-------- Recorded information

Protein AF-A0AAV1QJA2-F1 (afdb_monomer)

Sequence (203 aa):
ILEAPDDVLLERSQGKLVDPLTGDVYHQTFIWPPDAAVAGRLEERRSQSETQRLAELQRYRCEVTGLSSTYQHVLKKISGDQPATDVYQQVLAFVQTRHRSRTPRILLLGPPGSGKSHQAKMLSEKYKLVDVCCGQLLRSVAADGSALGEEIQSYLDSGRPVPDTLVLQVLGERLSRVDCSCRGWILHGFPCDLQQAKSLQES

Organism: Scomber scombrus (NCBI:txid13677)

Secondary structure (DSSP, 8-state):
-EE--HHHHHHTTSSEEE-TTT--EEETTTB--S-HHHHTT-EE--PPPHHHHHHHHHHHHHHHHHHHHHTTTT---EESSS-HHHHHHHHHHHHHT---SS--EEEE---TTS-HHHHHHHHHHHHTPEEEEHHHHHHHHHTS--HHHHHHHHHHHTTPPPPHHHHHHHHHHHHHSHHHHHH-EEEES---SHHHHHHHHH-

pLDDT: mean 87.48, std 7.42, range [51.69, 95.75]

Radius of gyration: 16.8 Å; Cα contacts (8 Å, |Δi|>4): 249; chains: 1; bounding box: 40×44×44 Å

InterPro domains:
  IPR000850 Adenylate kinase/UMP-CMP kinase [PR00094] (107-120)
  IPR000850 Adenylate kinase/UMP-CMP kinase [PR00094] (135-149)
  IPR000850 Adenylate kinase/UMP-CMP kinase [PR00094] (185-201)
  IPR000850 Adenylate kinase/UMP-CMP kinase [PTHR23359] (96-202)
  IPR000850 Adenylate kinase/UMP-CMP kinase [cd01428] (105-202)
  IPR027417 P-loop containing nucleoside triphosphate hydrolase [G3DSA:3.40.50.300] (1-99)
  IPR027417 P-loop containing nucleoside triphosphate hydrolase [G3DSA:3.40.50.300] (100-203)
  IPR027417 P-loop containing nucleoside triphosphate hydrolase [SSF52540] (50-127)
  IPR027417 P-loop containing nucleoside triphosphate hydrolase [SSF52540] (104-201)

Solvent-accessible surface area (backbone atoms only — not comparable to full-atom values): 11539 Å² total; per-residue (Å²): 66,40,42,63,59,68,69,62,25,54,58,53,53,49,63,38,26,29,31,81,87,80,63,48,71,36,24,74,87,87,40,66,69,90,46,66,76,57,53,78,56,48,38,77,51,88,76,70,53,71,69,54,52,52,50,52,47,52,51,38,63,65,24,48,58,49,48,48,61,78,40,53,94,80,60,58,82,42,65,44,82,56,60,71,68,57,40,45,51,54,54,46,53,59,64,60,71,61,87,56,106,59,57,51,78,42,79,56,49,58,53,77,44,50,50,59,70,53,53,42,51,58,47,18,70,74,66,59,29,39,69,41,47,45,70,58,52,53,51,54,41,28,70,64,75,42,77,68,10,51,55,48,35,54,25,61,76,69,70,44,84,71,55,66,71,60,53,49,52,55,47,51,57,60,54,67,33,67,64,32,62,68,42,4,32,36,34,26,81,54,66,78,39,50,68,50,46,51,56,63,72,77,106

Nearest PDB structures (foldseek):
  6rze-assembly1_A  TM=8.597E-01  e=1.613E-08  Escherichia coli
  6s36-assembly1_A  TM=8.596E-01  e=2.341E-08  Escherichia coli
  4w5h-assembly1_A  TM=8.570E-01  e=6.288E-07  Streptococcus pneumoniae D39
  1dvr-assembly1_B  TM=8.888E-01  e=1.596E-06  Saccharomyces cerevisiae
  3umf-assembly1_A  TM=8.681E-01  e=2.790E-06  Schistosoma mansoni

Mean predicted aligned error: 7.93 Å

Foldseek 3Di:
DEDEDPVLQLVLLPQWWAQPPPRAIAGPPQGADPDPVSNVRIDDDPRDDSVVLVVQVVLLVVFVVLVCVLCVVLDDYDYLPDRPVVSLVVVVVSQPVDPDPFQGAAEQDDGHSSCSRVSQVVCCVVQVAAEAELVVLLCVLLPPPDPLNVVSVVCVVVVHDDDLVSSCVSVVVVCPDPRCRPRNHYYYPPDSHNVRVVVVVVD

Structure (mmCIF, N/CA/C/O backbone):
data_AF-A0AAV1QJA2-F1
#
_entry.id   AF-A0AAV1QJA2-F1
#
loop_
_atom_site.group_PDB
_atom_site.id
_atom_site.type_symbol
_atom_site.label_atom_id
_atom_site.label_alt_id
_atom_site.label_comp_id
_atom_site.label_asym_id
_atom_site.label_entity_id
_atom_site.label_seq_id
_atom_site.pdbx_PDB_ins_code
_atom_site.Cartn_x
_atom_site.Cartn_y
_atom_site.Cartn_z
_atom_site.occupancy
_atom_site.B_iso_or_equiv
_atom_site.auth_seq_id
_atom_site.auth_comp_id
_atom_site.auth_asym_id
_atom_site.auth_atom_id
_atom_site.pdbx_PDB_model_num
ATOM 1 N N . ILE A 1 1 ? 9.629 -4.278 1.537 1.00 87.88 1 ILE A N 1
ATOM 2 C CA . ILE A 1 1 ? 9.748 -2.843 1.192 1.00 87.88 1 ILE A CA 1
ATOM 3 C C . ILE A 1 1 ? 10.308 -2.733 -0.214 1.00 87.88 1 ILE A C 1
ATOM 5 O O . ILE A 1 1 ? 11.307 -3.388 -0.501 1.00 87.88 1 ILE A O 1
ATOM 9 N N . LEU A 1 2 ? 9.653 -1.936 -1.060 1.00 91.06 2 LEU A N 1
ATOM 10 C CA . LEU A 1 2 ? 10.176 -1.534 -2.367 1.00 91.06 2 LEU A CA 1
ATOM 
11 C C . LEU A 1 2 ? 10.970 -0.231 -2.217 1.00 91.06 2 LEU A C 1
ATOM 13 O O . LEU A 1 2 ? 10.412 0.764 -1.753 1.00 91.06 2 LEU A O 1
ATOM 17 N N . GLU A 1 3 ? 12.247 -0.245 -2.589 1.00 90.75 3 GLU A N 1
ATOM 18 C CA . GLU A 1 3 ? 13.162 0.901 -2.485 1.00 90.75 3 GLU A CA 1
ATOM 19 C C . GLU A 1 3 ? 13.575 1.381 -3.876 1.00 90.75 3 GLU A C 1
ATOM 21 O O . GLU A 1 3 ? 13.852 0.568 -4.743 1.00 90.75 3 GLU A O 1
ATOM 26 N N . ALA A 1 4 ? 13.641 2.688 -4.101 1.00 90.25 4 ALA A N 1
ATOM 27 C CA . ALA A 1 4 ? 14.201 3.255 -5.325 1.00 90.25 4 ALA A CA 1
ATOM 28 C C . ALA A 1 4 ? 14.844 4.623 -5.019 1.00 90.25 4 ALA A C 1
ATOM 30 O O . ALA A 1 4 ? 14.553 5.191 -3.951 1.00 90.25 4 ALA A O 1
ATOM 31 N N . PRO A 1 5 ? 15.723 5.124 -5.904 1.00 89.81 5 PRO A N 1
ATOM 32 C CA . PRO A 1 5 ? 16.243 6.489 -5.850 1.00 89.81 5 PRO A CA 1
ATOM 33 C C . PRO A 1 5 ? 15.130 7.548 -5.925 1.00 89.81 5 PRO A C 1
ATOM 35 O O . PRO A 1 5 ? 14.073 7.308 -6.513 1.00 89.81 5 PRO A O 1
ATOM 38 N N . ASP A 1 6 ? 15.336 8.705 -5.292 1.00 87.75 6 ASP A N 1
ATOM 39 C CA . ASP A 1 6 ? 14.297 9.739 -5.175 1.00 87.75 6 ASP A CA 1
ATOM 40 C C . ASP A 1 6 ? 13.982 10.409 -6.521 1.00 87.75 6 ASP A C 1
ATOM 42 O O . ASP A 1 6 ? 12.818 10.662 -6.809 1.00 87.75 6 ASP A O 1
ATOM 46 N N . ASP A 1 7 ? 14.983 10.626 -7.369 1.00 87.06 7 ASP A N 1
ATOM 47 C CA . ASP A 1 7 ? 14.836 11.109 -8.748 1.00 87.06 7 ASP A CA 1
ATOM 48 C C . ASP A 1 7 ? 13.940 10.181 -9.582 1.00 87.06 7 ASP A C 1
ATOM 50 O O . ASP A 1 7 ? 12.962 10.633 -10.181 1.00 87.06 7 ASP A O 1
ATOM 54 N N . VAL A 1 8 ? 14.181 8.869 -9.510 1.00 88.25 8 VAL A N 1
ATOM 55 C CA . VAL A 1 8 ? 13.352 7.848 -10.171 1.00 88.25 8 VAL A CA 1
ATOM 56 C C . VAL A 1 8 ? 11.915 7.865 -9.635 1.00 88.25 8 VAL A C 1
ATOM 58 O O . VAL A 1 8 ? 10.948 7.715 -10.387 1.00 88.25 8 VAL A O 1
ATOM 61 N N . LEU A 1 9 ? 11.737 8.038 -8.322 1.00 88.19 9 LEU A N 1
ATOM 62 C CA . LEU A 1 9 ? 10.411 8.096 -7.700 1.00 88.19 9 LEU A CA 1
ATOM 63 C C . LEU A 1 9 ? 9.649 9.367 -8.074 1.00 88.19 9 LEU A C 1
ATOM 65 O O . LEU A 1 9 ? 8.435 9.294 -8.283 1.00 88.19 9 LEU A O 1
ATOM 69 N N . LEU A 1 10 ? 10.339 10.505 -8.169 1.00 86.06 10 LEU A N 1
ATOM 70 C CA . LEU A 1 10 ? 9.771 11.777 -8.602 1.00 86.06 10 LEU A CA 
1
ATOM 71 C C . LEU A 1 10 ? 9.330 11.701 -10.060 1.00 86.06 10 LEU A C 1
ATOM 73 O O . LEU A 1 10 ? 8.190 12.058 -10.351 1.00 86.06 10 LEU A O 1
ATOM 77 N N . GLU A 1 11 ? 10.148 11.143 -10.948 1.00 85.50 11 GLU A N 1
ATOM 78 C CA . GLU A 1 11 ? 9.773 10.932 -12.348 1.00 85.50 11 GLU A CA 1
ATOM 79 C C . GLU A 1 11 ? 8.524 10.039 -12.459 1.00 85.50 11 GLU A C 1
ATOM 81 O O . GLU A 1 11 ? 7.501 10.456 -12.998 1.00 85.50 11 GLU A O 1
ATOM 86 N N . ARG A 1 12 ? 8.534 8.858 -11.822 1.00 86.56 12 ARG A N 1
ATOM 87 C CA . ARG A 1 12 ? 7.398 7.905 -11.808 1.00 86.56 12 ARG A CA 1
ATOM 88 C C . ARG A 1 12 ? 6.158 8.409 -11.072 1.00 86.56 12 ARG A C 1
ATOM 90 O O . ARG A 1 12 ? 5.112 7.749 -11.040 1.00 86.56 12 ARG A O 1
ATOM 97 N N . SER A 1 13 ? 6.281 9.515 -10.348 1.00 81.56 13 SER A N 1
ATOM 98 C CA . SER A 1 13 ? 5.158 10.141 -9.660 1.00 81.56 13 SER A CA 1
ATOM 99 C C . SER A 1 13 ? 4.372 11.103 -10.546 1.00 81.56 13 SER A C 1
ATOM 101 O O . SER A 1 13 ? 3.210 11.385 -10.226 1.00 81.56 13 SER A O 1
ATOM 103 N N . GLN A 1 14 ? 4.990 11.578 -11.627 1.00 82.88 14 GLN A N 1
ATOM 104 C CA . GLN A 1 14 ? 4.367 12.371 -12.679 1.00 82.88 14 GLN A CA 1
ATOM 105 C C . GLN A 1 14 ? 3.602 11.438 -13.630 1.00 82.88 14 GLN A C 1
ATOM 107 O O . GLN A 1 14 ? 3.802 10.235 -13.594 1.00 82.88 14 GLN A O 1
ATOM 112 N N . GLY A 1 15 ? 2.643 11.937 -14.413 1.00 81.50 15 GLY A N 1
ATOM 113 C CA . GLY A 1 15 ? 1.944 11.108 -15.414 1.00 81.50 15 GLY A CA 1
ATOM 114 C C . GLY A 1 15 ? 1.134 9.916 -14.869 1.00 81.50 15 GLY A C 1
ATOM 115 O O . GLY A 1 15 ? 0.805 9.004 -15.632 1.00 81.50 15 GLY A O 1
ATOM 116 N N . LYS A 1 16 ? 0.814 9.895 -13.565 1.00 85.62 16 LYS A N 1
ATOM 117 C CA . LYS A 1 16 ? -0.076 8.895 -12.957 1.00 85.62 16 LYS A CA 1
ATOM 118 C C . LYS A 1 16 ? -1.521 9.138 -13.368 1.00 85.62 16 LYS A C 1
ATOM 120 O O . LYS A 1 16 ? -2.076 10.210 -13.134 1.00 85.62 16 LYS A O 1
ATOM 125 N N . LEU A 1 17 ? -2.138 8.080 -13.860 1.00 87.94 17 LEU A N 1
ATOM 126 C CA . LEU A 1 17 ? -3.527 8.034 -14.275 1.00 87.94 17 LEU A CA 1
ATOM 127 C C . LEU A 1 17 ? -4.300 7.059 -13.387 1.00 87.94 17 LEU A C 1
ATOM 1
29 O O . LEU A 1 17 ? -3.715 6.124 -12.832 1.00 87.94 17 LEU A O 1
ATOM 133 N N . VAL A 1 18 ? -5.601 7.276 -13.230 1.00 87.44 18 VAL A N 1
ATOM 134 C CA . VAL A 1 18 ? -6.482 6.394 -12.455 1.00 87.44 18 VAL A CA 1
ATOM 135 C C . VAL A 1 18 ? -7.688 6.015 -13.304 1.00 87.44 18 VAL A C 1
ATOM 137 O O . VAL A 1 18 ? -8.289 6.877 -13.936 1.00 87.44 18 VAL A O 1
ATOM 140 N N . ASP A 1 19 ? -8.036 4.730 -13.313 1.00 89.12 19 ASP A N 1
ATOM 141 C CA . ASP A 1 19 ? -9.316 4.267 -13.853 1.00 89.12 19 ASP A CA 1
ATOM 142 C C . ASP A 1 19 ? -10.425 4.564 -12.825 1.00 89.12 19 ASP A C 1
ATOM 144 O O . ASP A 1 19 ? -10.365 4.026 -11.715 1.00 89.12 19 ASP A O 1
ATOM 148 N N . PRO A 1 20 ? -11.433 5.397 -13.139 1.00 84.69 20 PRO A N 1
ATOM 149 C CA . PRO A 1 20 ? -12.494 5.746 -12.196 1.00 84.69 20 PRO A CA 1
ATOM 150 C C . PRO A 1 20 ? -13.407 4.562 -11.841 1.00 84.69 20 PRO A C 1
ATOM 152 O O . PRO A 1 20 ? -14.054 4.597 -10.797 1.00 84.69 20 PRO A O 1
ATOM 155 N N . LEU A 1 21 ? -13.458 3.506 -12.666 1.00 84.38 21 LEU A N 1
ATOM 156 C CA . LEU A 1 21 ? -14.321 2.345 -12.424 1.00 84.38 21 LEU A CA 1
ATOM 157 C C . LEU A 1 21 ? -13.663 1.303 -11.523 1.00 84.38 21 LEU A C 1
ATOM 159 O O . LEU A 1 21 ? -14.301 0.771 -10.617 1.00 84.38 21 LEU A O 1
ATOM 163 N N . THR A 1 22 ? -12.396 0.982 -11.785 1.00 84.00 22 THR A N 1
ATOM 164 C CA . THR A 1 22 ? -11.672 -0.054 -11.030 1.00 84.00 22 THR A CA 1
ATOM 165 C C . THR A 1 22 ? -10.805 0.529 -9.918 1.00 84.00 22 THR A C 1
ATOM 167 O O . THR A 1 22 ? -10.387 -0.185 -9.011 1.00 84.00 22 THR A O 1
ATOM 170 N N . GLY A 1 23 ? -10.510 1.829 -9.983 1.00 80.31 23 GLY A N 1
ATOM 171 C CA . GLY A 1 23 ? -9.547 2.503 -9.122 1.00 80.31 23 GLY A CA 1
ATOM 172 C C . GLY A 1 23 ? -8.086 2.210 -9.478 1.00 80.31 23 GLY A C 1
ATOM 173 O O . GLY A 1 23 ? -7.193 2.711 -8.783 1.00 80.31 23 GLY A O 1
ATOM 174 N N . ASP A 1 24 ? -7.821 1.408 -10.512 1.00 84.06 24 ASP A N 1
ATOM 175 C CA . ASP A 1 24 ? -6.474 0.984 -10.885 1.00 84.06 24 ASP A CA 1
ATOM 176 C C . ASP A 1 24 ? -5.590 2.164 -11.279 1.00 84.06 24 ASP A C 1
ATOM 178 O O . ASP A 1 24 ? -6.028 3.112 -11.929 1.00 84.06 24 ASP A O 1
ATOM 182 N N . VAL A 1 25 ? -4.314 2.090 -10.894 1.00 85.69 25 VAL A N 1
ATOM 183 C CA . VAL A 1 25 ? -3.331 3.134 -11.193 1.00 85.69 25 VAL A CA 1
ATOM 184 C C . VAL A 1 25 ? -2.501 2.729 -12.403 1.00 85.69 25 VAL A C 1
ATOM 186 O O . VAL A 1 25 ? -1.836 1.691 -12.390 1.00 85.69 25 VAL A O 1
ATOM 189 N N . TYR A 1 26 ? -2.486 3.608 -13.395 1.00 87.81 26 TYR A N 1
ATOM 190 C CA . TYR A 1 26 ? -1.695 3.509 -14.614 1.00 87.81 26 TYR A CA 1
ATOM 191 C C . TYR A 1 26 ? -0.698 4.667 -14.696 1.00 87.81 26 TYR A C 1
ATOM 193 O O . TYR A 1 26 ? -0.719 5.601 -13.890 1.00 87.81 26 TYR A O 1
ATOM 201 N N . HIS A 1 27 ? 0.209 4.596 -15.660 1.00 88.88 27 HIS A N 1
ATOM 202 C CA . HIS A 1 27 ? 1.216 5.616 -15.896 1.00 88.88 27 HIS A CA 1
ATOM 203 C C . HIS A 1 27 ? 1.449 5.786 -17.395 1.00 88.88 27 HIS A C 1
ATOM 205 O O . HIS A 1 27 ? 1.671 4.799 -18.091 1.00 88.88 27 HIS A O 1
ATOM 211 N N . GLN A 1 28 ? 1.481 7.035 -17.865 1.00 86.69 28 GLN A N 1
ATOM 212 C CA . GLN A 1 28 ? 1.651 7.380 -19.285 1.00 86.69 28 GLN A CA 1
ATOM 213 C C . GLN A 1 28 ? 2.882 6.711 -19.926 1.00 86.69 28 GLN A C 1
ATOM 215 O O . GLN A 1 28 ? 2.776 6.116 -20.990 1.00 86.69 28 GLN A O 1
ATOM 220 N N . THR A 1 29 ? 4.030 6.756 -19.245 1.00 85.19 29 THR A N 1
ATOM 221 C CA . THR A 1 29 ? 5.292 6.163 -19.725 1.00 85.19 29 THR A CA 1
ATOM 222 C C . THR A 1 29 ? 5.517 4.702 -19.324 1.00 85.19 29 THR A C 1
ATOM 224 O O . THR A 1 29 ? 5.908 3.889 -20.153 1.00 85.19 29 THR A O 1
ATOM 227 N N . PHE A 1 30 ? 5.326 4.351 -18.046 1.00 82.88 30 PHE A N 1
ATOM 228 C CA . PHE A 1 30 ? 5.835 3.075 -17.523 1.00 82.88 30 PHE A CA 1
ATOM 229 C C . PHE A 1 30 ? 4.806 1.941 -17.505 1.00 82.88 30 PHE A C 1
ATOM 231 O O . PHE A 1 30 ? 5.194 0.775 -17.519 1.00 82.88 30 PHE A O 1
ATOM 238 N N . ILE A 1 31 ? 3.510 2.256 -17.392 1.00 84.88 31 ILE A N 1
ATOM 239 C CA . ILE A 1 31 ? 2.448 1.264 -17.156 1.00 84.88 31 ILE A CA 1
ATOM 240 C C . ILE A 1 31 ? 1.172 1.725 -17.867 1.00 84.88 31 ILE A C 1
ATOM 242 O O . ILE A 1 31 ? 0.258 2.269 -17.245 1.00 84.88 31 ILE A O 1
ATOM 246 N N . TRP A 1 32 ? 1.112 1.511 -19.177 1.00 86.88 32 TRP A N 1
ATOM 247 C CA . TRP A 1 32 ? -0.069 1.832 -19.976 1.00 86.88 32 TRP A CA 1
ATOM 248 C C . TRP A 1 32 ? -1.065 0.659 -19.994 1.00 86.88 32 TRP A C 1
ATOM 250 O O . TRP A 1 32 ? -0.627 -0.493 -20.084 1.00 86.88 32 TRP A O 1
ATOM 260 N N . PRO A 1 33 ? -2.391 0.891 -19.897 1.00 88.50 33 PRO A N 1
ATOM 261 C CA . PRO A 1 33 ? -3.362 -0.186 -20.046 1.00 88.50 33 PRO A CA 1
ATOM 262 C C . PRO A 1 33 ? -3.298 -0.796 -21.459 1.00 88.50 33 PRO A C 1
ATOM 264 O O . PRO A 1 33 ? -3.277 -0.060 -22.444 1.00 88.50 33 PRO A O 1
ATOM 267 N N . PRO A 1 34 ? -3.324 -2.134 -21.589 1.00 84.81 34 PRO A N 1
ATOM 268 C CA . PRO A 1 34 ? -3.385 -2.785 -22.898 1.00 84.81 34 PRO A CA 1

----------------

Your goal - With the line holding "Organism: Scomber scombrus (NCBI:txid13677)" as the first and the line holding "IPR000850 Adenylate kinase/UMP-CMP kinase [PR00094] (185-201)" as the last, set down that range of the entries above exactly, and nothing else.

The answer -
Organism: Scomber scombrus (NCBI:txid13677)

Secondary structure (DSSP, 8-state):
-EE--HHHHHHTTSSEEE-TTT--EEETTTB--S-HHHHTT-EE--PPPHHHHHHHHHHHHHHHHHHHHHTTTT---EESSS-HHHHHHHHHHHHHT---SS--EEEE---TTS-HHHHHHHHHHHHTPEEEEHHHHHHHHHTS--HHHHHHHHHHHTTPPPPHHHHHHHHHHHHHSHHHHHH-EEEES---SHHHHHHHHH-

pLDDT: mean 87.48, std 7.42, range [51.69, 95.75]

Radius of gyration: 16.8 Å; Cα contacts (8 Å, |Δi|>4): 249; chains: 1; bounding box: 40×44×44 Å

InterPro domains:
  IPR000850 Adenylate kinase/UMP-CMP kinase [PR00094] (107-120)
  IPR000850 Adenylate kinase/UMP-CMP kinase [PR00094] (135-149)
  IPR000850 Adenylate kinase/UMP-CMP kinase [PR00094] (185-201)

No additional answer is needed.